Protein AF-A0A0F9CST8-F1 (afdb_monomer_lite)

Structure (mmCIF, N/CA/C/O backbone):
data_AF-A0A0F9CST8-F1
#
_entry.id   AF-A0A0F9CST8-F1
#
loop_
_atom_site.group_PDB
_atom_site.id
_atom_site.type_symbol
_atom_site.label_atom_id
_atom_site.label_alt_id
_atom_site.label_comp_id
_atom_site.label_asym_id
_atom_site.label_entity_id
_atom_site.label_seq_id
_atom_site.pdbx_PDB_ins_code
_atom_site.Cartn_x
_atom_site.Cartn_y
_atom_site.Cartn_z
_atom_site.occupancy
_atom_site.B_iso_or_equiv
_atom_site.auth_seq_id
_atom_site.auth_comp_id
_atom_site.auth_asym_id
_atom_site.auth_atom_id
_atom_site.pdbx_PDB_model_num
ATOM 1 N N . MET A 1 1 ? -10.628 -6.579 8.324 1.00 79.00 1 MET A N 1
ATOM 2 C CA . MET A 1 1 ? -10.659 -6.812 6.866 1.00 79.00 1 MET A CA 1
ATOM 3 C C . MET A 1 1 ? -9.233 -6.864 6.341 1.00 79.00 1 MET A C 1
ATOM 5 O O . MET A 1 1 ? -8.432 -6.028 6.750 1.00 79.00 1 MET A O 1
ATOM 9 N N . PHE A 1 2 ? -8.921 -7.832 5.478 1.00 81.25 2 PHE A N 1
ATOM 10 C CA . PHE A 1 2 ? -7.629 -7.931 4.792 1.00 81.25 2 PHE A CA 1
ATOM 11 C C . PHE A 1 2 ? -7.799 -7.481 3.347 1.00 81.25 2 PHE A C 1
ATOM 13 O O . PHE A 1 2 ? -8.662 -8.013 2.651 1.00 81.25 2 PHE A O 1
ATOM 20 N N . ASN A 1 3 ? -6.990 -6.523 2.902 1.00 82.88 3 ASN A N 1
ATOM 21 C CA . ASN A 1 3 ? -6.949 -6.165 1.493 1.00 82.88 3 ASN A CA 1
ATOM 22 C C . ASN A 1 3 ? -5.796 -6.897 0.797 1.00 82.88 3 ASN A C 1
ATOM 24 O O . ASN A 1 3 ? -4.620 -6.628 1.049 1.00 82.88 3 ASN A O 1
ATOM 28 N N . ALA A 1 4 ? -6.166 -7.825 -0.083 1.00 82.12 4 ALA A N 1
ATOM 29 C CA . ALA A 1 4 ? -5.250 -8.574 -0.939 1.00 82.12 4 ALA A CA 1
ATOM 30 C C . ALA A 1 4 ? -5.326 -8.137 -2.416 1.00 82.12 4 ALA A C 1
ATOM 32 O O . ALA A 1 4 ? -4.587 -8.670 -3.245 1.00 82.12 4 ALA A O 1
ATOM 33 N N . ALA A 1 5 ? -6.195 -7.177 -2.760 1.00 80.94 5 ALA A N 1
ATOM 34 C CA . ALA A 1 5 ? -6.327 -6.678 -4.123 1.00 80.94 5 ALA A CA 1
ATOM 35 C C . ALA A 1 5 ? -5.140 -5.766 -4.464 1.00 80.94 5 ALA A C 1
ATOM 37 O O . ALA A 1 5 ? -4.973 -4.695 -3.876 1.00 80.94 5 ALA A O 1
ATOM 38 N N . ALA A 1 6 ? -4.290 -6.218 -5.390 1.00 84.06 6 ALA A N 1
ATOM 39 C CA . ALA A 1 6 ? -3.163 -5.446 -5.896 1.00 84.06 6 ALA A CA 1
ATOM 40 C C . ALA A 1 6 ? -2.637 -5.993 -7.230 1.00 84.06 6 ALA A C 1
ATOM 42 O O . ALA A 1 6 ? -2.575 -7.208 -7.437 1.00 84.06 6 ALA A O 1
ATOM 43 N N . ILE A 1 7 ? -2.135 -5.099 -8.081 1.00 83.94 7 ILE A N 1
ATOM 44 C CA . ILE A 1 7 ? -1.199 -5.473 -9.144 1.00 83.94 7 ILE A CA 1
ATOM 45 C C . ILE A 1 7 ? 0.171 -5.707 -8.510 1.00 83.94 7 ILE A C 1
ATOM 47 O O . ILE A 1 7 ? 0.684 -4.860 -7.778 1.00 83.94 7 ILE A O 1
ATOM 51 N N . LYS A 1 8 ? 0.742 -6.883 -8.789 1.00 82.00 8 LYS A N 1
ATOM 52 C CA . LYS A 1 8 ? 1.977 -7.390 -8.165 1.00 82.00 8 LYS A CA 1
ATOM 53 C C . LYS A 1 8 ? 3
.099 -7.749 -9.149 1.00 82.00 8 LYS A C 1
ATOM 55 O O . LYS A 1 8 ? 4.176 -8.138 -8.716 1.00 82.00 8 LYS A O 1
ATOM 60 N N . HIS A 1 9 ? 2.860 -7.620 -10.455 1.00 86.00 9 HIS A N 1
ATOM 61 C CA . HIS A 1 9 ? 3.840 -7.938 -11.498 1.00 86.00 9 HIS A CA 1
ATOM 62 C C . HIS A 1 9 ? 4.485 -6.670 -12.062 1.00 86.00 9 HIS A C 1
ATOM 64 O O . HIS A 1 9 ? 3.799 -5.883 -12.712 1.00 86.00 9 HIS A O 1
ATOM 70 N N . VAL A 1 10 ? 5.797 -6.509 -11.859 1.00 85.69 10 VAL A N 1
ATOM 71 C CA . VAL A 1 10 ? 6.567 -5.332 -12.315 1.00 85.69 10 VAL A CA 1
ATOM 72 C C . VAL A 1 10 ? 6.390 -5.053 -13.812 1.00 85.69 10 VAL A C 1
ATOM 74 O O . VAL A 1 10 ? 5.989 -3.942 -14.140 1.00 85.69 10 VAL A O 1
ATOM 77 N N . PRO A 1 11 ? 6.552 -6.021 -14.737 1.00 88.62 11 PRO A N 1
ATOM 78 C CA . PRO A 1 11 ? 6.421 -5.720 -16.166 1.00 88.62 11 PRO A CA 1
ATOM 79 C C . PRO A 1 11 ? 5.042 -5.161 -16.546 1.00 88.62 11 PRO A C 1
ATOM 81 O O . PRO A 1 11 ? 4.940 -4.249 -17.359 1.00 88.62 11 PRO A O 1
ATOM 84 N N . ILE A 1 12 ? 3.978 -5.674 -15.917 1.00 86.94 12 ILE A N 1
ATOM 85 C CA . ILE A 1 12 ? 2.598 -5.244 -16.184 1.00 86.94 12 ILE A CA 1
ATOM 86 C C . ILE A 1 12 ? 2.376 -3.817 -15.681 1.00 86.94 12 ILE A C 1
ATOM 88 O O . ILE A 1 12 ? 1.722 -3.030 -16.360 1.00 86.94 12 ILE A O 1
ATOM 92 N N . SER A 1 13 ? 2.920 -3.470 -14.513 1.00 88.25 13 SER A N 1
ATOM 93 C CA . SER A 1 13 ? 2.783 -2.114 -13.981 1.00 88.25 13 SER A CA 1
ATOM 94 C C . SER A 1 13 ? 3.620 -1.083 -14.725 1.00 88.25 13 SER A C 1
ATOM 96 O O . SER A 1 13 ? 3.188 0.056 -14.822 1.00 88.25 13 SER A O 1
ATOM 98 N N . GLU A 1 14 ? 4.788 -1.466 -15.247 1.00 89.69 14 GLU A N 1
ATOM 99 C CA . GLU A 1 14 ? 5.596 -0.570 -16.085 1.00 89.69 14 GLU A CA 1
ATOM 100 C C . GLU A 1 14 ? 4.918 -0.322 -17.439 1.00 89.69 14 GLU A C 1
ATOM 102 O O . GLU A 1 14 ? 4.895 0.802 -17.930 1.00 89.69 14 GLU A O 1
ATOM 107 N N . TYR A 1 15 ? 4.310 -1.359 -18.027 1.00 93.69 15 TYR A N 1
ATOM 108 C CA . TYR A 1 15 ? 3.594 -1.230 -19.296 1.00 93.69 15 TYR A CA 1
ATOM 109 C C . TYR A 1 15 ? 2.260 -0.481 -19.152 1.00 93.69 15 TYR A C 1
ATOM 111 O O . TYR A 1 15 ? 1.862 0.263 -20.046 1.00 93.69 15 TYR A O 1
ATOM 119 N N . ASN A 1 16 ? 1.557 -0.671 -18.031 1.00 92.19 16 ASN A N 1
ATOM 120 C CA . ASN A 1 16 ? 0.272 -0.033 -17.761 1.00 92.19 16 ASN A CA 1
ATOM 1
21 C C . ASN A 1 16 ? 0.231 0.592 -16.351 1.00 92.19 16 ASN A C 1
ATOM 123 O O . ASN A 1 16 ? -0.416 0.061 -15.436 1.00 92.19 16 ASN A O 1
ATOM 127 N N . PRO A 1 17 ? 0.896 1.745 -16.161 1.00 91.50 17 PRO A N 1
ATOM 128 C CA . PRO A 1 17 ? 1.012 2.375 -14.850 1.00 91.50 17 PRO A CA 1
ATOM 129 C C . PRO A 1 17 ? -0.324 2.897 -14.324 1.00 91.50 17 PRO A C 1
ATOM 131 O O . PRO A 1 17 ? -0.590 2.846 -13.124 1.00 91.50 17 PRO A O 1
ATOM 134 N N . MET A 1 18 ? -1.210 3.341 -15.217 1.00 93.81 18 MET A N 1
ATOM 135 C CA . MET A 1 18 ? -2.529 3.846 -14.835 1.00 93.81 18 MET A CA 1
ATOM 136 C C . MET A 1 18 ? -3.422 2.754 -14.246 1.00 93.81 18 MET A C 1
________________________________________
| What to work on |
Look in the material above for the line with "ATOM 111 O O" and the line with "ATOM 129 C C", and transcribe exactly those lines and all lines between them, nothing more.

| Expected answer |
ATOM 111 O O . TYR A 1 15 ? 1.862 0.263 -20.046 1.00 93.69 15 TYR A O 1
ATOM 119 N N . ASN A 1 16 ? 1.557 -0.671 -18.031 1.00 92.19 16 ASN A N 1
ATOM 120 C CA . ASN A 1 16 ? 0.272 -0.033 -17.761 1.00 92.19 16 ASN A CA 1
ATOM 1
21 C C . ASN A 1 16 ? 0.231 0.592 -16.351 1.00 92.19 16 ASN A C 1
ATOM 123 O O . ASN A 1 16 ? -0.416 0.061 -15.436 1.00 92.19 16 ASN A O 1
ATOM 127 N N . PRO A 1 17 ? 0.896 1.745 -16.161 1.00 91.50 17 PRO A N 1
ATOM 128 C CA . PRO A 1 17 ? 1.012 2.375 -14.850 1.00 91.50 17 PRO A CA 1
ATOM 129 C C . PRO A 1 17 ? -0.324 2.897 -14.324 1.00 91.50 17 PRO A C 1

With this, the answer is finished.